You criticize the people who want to get back the money they paid for originally, or even want to make a profit. Yet you also speak of your own purchases as investments. I don't follow the logic. Perhaps something is missing here that you didn't express? By the way, and along similar lines, the most logical thing in an investment scenario is to buy cheap and sell high.


----------



## AJ6stringsting (Mar 12, 2006)

laristotle said:


> I've noticed overpriced ads that have been sitting for a month or more, lower their price by ~5%.
> Bit by bit, they'll click in.


Yup, before the Pandemic, Epiphone LPC's were going for $ 350.00 sometimes with case or $ 500.00 mint condition w/ case.

As of late, many are going for $ 650.00 w/ no case $ 900.00 with case.

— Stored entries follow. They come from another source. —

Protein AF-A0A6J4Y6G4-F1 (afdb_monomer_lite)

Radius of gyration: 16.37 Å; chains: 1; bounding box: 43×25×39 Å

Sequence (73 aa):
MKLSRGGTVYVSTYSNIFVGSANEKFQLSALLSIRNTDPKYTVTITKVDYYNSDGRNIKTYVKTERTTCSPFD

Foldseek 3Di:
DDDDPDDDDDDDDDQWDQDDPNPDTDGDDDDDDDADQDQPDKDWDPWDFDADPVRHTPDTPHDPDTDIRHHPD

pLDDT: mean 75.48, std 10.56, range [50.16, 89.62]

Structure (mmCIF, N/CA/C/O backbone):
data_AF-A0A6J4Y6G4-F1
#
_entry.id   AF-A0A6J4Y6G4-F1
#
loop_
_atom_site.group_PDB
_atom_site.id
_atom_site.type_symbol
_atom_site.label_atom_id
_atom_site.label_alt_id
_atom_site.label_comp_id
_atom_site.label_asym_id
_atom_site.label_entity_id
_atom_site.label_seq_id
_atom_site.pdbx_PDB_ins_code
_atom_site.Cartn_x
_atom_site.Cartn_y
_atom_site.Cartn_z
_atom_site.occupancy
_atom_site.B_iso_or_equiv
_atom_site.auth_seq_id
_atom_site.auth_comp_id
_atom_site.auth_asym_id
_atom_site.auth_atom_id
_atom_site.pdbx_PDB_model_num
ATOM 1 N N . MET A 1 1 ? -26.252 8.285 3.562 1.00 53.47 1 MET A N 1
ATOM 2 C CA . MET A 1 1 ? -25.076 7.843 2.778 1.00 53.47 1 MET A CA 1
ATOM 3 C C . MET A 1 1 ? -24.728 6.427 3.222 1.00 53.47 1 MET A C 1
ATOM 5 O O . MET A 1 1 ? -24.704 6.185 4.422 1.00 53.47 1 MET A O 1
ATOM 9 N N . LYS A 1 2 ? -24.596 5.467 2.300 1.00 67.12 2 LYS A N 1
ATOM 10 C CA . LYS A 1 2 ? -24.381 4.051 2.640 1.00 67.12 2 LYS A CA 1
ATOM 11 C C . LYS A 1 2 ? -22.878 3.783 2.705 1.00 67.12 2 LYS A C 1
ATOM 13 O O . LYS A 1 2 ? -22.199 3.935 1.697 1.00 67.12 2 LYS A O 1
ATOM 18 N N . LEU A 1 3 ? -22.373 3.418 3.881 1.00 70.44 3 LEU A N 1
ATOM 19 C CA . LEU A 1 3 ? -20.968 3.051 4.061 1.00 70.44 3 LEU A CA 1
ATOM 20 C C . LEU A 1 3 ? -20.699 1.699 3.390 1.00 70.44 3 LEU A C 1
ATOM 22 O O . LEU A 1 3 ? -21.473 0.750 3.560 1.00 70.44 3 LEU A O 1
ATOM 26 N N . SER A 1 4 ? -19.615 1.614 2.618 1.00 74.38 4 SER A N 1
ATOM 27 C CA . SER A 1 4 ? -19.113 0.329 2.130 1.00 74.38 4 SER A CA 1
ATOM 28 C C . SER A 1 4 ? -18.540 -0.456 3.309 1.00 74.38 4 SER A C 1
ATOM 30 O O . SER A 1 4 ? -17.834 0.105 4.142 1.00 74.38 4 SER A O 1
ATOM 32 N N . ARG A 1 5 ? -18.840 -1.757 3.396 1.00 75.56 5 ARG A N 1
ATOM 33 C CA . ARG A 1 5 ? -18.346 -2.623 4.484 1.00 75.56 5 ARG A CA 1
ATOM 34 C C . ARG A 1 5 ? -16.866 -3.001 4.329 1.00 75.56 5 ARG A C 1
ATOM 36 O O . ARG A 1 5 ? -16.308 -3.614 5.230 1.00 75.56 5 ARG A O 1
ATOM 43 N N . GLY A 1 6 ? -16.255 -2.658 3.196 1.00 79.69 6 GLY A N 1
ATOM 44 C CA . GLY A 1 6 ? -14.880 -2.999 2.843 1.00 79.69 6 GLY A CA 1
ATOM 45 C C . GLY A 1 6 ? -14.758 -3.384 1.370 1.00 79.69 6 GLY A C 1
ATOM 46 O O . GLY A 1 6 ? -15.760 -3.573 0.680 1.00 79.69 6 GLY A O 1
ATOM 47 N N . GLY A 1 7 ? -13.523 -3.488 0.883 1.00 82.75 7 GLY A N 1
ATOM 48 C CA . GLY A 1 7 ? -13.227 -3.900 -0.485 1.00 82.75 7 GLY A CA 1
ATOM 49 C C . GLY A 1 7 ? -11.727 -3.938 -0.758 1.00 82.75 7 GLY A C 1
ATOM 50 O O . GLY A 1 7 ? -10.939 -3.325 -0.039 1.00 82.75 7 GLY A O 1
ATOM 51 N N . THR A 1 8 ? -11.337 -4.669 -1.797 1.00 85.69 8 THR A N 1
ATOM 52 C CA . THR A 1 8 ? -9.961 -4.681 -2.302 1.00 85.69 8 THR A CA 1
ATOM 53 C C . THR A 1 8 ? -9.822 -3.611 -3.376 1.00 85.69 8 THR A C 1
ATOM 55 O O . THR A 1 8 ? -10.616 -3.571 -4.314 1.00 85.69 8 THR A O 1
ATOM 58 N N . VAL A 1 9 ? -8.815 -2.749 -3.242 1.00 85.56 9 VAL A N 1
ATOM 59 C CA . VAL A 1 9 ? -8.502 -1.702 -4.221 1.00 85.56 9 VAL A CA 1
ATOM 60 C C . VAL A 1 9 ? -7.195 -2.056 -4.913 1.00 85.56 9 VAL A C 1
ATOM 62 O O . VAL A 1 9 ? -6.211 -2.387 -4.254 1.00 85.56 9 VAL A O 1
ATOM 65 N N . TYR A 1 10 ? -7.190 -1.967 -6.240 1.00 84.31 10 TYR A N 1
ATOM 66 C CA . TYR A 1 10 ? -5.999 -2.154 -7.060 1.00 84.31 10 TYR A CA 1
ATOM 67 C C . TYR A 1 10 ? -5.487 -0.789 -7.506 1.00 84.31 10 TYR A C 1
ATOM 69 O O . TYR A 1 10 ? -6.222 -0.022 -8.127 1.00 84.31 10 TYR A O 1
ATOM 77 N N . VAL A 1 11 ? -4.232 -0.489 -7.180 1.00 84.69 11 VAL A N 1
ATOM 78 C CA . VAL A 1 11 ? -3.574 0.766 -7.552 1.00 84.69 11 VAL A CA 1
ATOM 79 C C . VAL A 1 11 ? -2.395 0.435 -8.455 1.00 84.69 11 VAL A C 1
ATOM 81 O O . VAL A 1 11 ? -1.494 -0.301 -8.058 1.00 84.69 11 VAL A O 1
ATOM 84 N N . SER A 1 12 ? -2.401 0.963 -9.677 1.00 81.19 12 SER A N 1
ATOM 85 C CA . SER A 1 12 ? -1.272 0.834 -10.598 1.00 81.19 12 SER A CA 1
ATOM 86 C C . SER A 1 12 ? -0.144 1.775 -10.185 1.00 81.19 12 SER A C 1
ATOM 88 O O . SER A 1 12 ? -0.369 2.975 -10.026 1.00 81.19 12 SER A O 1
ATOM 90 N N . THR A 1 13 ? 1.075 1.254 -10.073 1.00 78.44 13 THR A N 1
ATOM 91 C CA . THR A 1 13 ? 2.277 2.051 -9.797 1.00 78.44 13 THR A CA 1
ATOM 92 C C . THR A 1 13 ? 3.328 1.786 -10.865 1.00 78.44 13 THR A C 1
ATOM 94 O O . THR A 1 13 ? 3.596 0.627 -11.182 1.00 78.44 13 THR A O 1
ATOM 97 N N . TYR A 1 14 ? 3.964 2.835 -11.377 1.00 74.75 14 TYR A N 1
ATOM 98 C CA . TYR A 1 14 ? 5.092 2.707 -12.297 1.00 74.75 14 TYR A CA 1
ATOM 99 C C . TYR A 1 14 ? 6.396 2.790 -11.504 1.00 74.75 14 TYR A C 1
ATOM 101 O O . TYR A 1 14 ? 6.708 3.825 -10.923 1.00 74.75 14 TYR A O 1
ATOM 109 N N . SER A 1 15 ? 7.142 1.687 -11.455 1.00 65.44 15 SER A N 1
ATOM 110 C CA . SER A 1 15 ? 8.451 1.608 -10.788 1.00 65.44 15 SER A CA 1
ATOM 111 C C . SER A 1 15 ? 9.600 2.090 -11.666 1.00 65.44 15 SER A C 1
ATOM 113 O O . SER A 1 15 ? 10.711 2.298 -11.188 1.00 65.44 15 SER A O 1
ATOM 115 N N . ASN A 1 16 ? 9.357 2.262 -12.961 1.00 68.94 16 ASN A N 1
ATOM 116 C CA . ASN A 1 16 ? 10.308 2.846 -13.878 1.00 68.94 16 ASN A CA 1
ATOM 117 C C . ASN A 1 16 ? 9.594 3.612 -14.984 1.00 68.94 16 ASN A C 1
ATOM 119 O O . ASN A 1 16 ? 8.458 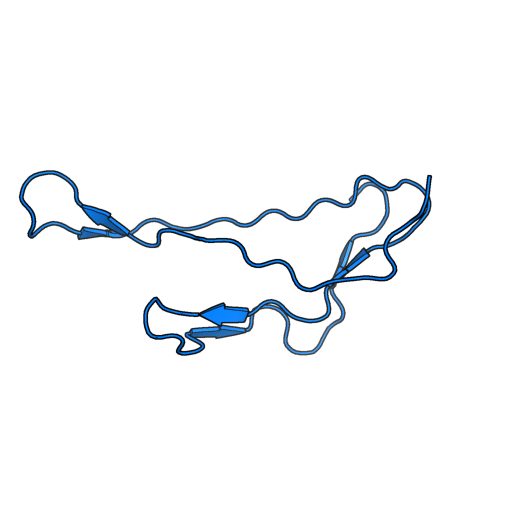3.313 -15.353 1.00 68.94 16 ASN A O 1
ATOM 123 N N . ILE A 1 17 ? 10.291 4.611 -15.502 1.00 73.00 17 ILE A N 1
ATOM 124 C CA . ILE A 1 17 ? 9.932 5.285 -16.744 1.00 73.00 17 ILE A CA 1
ATOM 125 C C . ILE A 1 17 ? 11.106 5.176 -17.705 1.00 73.00 17 ILE A C 1
ATOM 127 O O . ILE A 1 17 ? 12.268 5.113 -17.292 1.00 73.00 17 ILE A O 1
ATOM 131 N N . PHE A 1 18 ? 10.792 5.136 -18.994 1.00 63.25 18 PHE A N 1
ATOM 132 C CA . PHE A 1 18 ? 11.794 5.261 -20.040 1.00 63.25 18 PHE A CA 1
ATOM 133 C C . PHE A 1 18 ? 12.130 6.741 -20.192 1.00 63.25 18 PHE A C 1
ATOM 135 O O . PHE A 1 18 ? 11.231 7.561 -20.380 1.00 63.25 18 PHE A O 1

Plus, Reverb's fee increases ....


----------



## Boogyin1979 (May 14, 2018)

AJ6stringsting said:


> Plus, Reverb's fee increases ...


No fan of Reverb, specifically their BS rating system: it’s IMPOSSIBLE to rate someone lower than 5 stars. I see a lot of hate for their fees but they aren’t a charity and it’s a small price to essentially market to the entire world if you wish. Though I’ve had some creeps on Reverb: it beats dealing with the unwashed masses on FB marketplace or Kijiji IMO.


----------



## fretzel (Aug 8, 2014)

Gotta scratch my head sometimes. Did someone mention a DF-7 in an interview or something to make them skyrocket? Interesting little pedal but.. .$500?


----------



## gproud (Mar 2, 2006)

fretzel said:


> Gotta scratch my head sometimes. Did someone mention a DF-7 in an interview or something to make them skyrocket? Interesting little pedal but.. .$500?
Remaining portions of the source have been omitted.